Quoting Matthew Auld (2020-11-30 17:17:16)
On 27/11/2020 13:55, Chris Wilson wrote:
Quoting Matthew Auld (2020-11-27 12:06:40)
From: Michel Thierry michel.thierry@intel.com
Rationale goes here.
Is this wise? HWSP is very frequently read by the CPU, and expected to be cached on the CPU.
What do the performance profiles indicate?
Do you have a recommendation for an existing selftest or IGT to help measure this?
Also are you suggesting moving this to system memory, or just using a different mapping type, if it's placed in local memory? Or maybe try both? Although I'm pretty sceptical about !wc for local memory.

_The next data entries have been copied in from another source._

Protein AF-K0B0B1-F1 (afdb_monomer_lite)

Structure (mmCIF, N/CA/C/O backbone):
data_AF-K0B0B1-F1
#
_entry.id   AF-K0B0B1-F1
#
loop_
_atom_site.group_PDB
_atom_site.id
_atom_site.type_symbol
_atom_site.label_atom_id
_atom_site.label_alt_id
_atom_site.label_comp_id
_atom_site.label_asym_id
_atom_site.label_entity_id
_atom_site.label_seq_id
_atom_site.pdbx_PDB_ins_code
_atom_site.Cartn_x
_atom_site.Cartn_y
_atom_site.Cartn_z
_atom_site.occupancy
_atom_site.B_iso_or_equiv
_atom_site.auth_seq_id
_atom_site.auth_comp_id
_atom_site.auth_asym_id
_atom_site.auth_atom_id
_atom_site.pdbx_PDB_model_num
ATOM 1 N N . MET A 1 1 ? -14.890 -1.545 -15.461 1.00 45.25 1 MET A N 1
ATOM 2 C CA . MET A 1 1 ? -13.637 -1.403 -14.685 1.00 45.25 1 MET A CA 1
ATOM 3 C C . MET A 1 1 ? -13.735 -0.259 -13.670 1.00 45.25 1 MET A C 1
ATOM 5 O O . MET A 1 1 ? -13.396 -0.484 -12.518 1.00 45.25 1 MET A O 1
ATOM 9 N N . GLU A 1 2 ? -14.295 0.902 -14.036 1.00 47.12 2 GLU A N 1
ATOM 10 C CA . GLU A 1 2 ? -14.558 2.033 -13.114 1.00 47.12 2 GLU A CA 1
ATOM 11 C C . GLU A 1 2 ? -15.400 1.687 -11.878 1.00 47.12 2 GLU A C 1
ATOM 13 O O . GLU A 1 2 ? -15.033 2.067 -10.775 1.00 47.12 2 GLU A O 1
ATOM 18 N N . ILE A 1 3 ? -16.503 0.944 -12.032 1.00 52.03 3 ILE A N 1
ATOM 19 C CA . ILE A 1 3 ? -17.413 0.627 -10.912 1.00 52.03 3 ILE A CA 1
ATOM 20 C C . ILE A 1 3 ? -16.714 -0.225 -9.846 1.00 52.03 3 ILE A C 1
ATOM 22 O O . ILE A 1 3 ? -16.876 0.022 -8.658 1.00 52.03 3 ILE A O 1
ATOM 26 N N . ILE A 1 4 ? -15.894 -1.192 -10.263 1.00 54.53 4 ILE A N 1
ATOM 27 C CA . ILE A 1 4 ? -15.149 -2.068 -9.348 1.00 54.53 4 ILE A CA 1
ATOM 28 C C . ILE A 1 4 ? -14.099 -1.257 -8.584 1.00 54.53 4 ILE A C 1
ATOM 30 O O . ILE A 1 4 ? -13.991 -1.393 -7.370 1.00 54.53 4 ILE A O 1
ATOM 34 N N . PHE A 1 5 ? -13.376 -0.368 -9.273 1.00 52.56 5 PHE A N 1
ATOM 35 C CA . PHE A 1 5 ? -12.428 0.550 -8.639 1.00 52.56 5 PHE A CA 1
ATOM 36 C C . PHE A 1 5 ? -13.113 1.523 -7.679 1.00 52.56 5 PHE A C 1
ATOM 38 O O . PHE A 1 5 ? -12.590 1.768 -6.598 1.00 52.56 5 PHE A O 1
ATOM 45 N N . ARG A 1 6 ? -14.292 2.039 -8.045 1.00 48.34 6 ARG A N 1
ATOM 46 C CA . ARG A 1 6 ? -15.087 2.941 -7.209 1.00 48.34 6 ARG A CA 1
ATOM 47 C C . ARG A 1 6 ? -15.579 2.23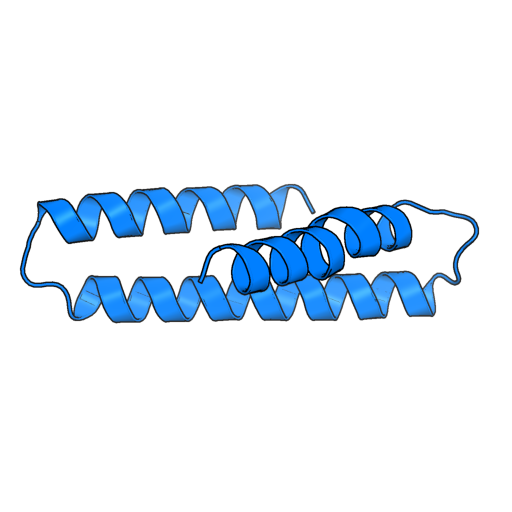7 -5.950 1.00 48.34 6 ARG A C 1
ATOM 49 O O . ARG A 1 6 ? -15.399 2.780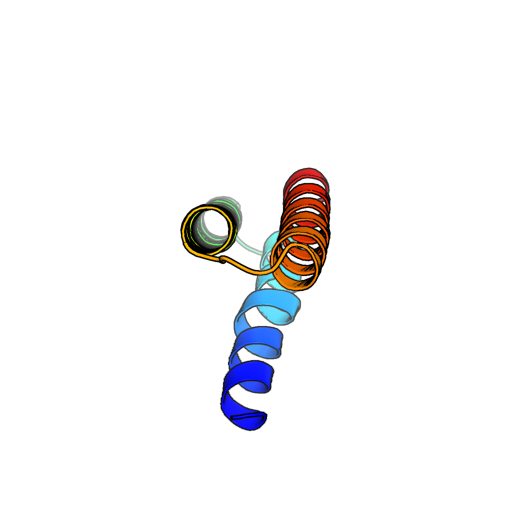 -4.876 1.00 48.34 6 ARG A O 1
ATOM 56 N N . VAL A 1 7 ? -16.113 1.020 -6.067 1.00 53.22 7 VAL A N 1
ATOM 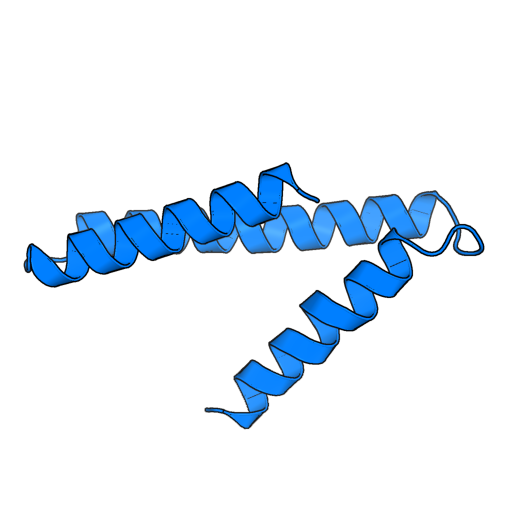57 C CA . VAL A 1 7 ? -16.520 0.207 -4.910 1.00 53.22 7 VAL A CA 1
ATOM 58 C C . VAL A 1 7 ? -15.317 -0.112 -4.025 1.00 53.22 7 VAL A C 1
ATOM 60 O O . VAL A 1 7 ? -15.413 0.060 -2.818 1.00 53.22 7 VAL A O 1
ATOM 63 N N . LEU A 1 8 ? -14.167 -0.493 -4.595 1.00 56.28 8 LEU A N 1
ATOM 64 C CA . LEU A 1 8 ? -12.946 -0.684 -3.806 1.00 56.28 8 LEU A CA 1
ATOM 65 C C . LEU A 1 8 ? -12.556 0.594 -3.053 1.00 56.28 8 LEU A C 1
ATOM 67 O O . LEU A 1 8 ? -12.236 0.519 -1.875 1.00 56.28 8 LEU A O 1
ATOM 71 N N . TYR A 1 9 ? -12.610 1.756 -3.705 1.00 59.94 9 TYR A N 1
ATOM 72 C CA . TYR A 1 9 ? -12.289 3.040 -3.080 1.00 59.94 9 TYR A CA 1
ATOM 73 C C . TYR A 1 9 ? -13.282 3.412 -1.973 1.00 59.94 9 TYR A C 1
ATOM 75 O O . TYR A 1 9 ? -12.878 3.707 -0.858 1.00 59.94 9 TYR A O 1
ATOM 83 N N . THR A 1 10 ? -14.586 3.369 -2.224 1.00 60.50 10 THR A N 1
ATOM 84 C CA . THR A 1 10 ? -15.570 3.799 -1.219 1.00 60.50 10 THR A CA 1
ATOM 85 C C . THR A 1 10 ? -15.539 2.888 0.014 1.00 60.50 10 THR A C 1
ATOM 87 O O . THR A 1 10 ? -15.551 3.369 1.142 1.00 60.50 10 THR A O 1
ATOM 90 N N . LEU A 1 11 ? -15.386 1.577 -0.195 1.00 53.34 11 LEU A N 1
ATOM 91 C CA . LEU A 1 11 ? -15.475 0.576 0.871 1.00 53.34 11 LEU A CA 1
ATOM 92 C C . LEU A 1 11 ? -14.153 0.392 1.648 1.00 53.34 11 LEU A C 1
ATOM 94 O O . LEU A 1 11 ? -14.181 0.156 2.854 1.00 53.34 11 LEU A O 1
ATOM 98 N 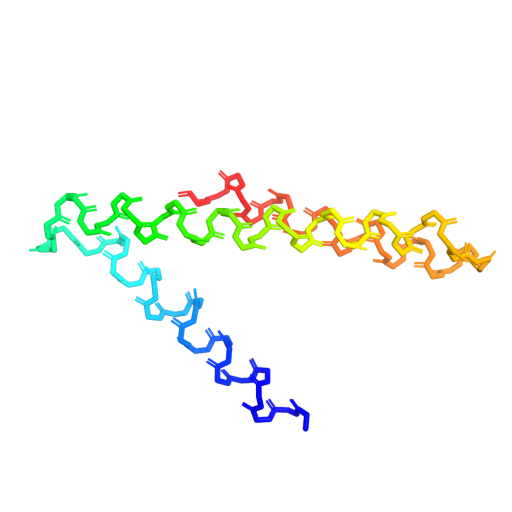N . LEU A 1 12 ? -12.985 0.508 0.994 1.00 59.56 12 LEU A N 1
ATOM 99 C CA . LEU A 1 12 ? -11.672 0.362 1.657 1.00 59.56 12 LEU A CA 1
ATOM 100 C C . LEU A 1 12 ? -11.034 1.685 2.081 1.00 59.56 12 LEU A C 1
ATOM 102 O O . LEU A 1 12 ? -10.175 1.671 2.960 1.00 59.56 12 LEU A O 1
ATOM 106 N N . LEU A 1 13 ? -11.386 2.805 1.447 1.00 64.31 13 LEU A N 1
ATOM 107 C CA . LEU A 1 13 ? -10.722 4.087 1.676 1.00 64.31 13 LEU A CA 1
ATOM 108 C C . LEU A 1 13 ? -11.585 5.084 2.445 1.00 64.31 13 LEU A C 1
ATOM 110 O O . LEU A 1 13 ? -11.042 5.720 3.333 1.00 64.31 13 LEU A O 1
ATOM 114 N N . ASP A 1 14 ? -12.887 5.197 2.189 1.00 66.12 14 ASP A N 1
ATOM 115 C CA . ASP A 1 14 ? -13.734 6.123 2.960 1.00 66.12 14 ASP A CA 1
ATOM 116 C C . ASP A 1 14 ? -14.301 5.445 4.217 1.00 66.12 14 ASP A C 1
ATOM 118 O O . ASP A 1 14 ? -13.996 5.864 5.337 1.00 66.12 14 ASP A O 1
ATOM 122 N N . ASP A 1 15 ? -15.020 4.329 4.058 1.00 66.94 15 ASP A N 1
ATOM 123 C CA . ASP A 1 15 ? -15.678 3.647 5.184 1.00 66.94 15 ASP A CA 1
ATOM 124 C C . ASP A 1 15 ? -14.668 3.097 6.209 1.00 66.94 15 ASP A C 1
ATOM 126 O O . ASP A 1 15 ? -14.848 3.219 7.424 1.00 66.94 15 ASP A O 1
ATOM 130 N N . CYS A 1 16 ? -13.554 2.512 5.751 1.00 72.75 16 CYS A N 1
ATOM 131 C CA . CYS A 1 16 ? -12.535 1.988 6.666 1.00 72.75 16 CYS A CA 1
ATOM 132 C C . CYS A 1 16 ? -11.813 3.103 7.434 1.00 72.75 16 CYS A C 1
ATOM 134 O O . CYS A 1 16 ? -11.506 2.920 8.613 1.00 72.75 16 CYS A O 1
ATOM 136 N N . PHE A 1 17 ? -11.563 4.260 6.812 1.00 70.62 17 PHE A N 1
ATOM 137 C CA . PHE A 1 17 ? -10.975 5.406 7.512 1.00 70.62 17 PHE A CA 1
ATOM 138 C C . PHE A 1 17 ? -11.941 6.005 8.527 1.00 70.62 17 PHE A C 1
ATOM 140 O O . PHE A 1 17 ? -11.522 6.361 9.631 1.00 70.62 17 PHE A O 1
ATOM 147 N N . GLU A 1 18 ? -13.228 6.080 8.188 1.00 72.44 18 GLU A N 1
ATOM 148 C CA . GLU A 1 18 ? -14.256 6.519 9.123 1.00 72.44 18 GLU A CA 1
ATOM 149 C C . GLU A 1 18 ? -14.298 5.589 10.340 1.00 72.44 18 GLU A C 1
ATOM 151 O O . GLU A 1 18 ? -14.301 6.055 11.482 1.00 72.44 18 GLU A O 1
ATOM 156 N N . ILE A 1 19 ? -14.187 4.275 10.125 1.00 72.81 19 ILE A N 1
ATOM 157 C CA . ILE A 1 19 ? -14.113 3.301 11.214 1.00 72.81 19 ILE A CA 1
ATOM 158 C C . ILE A 1 19 ? -12.832 3.463 12.051 1.00 72.81 19 ILE A C 1
ATOM 160 O O . ILE A 1 19 ? -12.915 3.461 13.282 1.00 72.81 19 ILE A O 1
ATOM 164 N N . ILE A 1 20 ? -11.663 3.640 11.420 1.00 72.56 20 ILE A N 1
ATOM 165 C CA . ILE A 1 20 ? -10.367 3.856 12.098 1.00 72.56 20 ILE A CA 1
ATOM 166 C C . ILE A 1 20 ? -10.390 5.134 12.955 1.00 72.56 20 ILE A C 1
ATOM 168 O O . ILE A 1 20 ? -9.913 5.137 14.093 1.00 72.56 20 ILE A O 1
ATOM 172 N N . SER A 1 21 ? -10.981 6.212 12.441 1.00 73.25 21 SER A N 1
ATOM 173 C CA . SER A 1 21 ? -11.041 7.517 13.108 1.00 73.25 21 SER A CA 1
ATOM 174 C C . SER A 1 21 ? -12.130 7.587 14.192 1.00 73.25 21 SER A C 1
ATOM 176 O O . SER A 1 21 ? -12.019 8.338 15.170 1.00 73.25 21 SER A O 1
ATOM 178 N N . ASN A 1 22 ? -13.178 6.764 14.089 1.00 79.75 22 ASN A N 1
ATOM 179 C CA . ASN A 1 22 ? -14.313 6.812 15.003 1.00 79.75 22 ASN A CA 1
ATOM 180 C C . ASN A 1 22 ? -13.986 6.226 16.388 1.00 79.75 22 ASN A C 1
ATOM 182 O O . ASN A 1 22 ? -13.931 5.014 16.614 1.00 79.75 22 ASN A O 1
ATOM 186 N N . LYS A 1 23 ? -13.856 7.118 17.377 1.00 74.25 23 LYS A N 1
ATOM 187 C CA . LYS A 1 23 ? -13.567 6.759 18.775 1.00 74.25 23 LYS A CA 1
ATOM 188 C C . LYS A 1 23 ? -14.666 5.955 19.47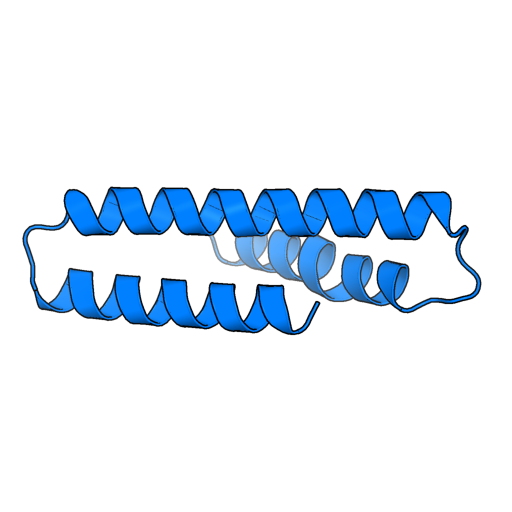0 1.00 74.25 23 LYS A C 1
ATOM 190 O O . LYS A 1 23 ? -14.362 5.323 20.479 1.00 74.25 23 LYS A O 1
ATOM 195 N N . LYS A 1 24 ? -15.894 5.954 18.939 1.00 81.75 24 LYS A N 1
ATOM 196 C CA . LYS A 1 24 ? -17.022 5.175 19.477 1.00 81.75 24 LYS A CA 1
ATOM 197 C C . LYS A 1 24 ? -16.922 3.687 19.137 1.00 81.75 24 LYS A C 1
ATOM 199 O O . LYS A 1 24 ? -17.536 2.872 19.816 1.00 81.75 24 LYS A O 1
ATOM 204 N N . ILE A 1 25 ? -16.151 3.326 18.111 1.00 78.69 25 ILE A N 1
ATOM 205 C CA . ILE A 1 25 ? -15.953 1.933 17.711 1.00 78.69 25 ILE A CA 1
ATOM 206 C C . ILE A 1 25 ? -14.899 1.285 18.612 1.00 78.69 25 ILE A C 1
ATOM 208 O O . ILE A 1 25 ? -13.906 1.913 19.004 1.00 78.69 25 ILE A O 1
ATOM 212 N N . SER A 1 26 ? -15.116 0.007 18.934 1.00 84.12 26 SER A N 1
ATOM 213 C CA . SER A 1 26 ? -14.197 -0.793 19.743 1.00 84.12 26 SER A CA 1
ATOM 214 C C . SER A 1 26 ? -12.755 -0.673 19.239 1.00 84.12 26 SER A C 1
ATOM 216 O O . SER A 1 26 ? -12.481 -0.754 18.040 1.00 84.12 26 SER A O 1
ATOM 218 N N . ILE A 1 27 ? -11.819 -0.500 20.175 1.00 82.25 27 ILE A N 1
ATOM 219 C CA . ILE A 1 27 ? -10.377 -0.433 19.896 1.00 82.25 27 ILE A CA 1
ATOM 220 C C . ILE A 1 27 ? -9.888 -1.672 19.139 1.00 82.25 27 ILE A C 1
ATOM 222 O O . ILE A 1 27 ? -9.012 -1.553 18.286 1.00 82.25 27 ILE A O 1
ATOM 226 N N . VAL A 1 28 ? -10.468 -2.843 19.423 1.00 79.38 28 VAL A N 1
ATOM 227 C CA . VAL A 1 28 ? -10.114 -4.099 18.748 1.00 79.38 28 VAL A CA 1
ATOM 228 C C . VAL A 1 28 ? -10.457 -4.010 17.262 1.00 79.38 28 VAL A C 1
ATOM 230 O O . VAL A 1 28 ? -9.590 -4.224 16.425 1.00 79.38 28 VAL A O 1
ATOM 233 N N . ILE A 1 29 ? -11.683 -3.588 16.938 1.00 78.69 29 ILE A N 1
ATOM 234 C CA . ILE A 1 29 ? -12.169 -3.459 15.556 1.00 78.69 29 ILE A CA 1
ATOM 235 C C . ILE A 1 29 ? -11.333 -2.437 14.778 1.00 78.69 29 ILE A C 1
ATOM 237 O O . ILE A 1 29 ? -10.916 -2.715 13.655 1.00 78.69 29 ILE A O 1
ATOM 241 N N . ARG A 1 30 ? -11.007 -1.292 15.393 1.00 77.31 30 ARG A N 1
ATOM 242 C CA . ARG A 1 30 ? -10.132 -0.284 14.772 1.00 77.31 30 ARG A CA 1
ATOM 243 C C . ARG A 1 30 ? -8.749 -0.818 14.444 1.00 77.31 30 ARG A C 1
ATOM 245 O O . ARG A 1 30 ? -8.279 -0.614 13.332 1.00 77.31 30 ARG A O 1
ATOM 252 N N . LYS A 1 31 ? -8.107 -1.516 15.385 1.00 79.81 31 LYS A N 1
ATOM 253 C CA . LYS A 1 31 ? -6.785 -2.115 15.156 1.00 79.81 31 LYS A CA 1
ATOM 254 C C . LYS A 1 31 ? -6.826 -3.200 14.084 1.00 79.81 31 LYS A C 1
ATOM 256 O O . LYS A 1 31 ? -5.915 -3.266 13.266 1.00 79.81 31 LYS A O 1
ATOM 261 N N . THR A 1 32 ? -7.874 -4.024 14.061 1.00 79.62 32 THR A N 1
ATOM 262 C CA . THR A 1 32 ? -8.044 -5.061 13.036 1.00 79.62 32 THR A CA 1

A lot of worries go out of the window if this can be in system memory and snooped.
For measuring, I suspect there is a lot of chaff that needs to be removed before individual microbenchmarks like perf/request discern any difference; although that would be a starting point. We do a lot of completion checking during execlists interrupt processing, and there we (cpu profiles at least) are sensitive to uncached reads.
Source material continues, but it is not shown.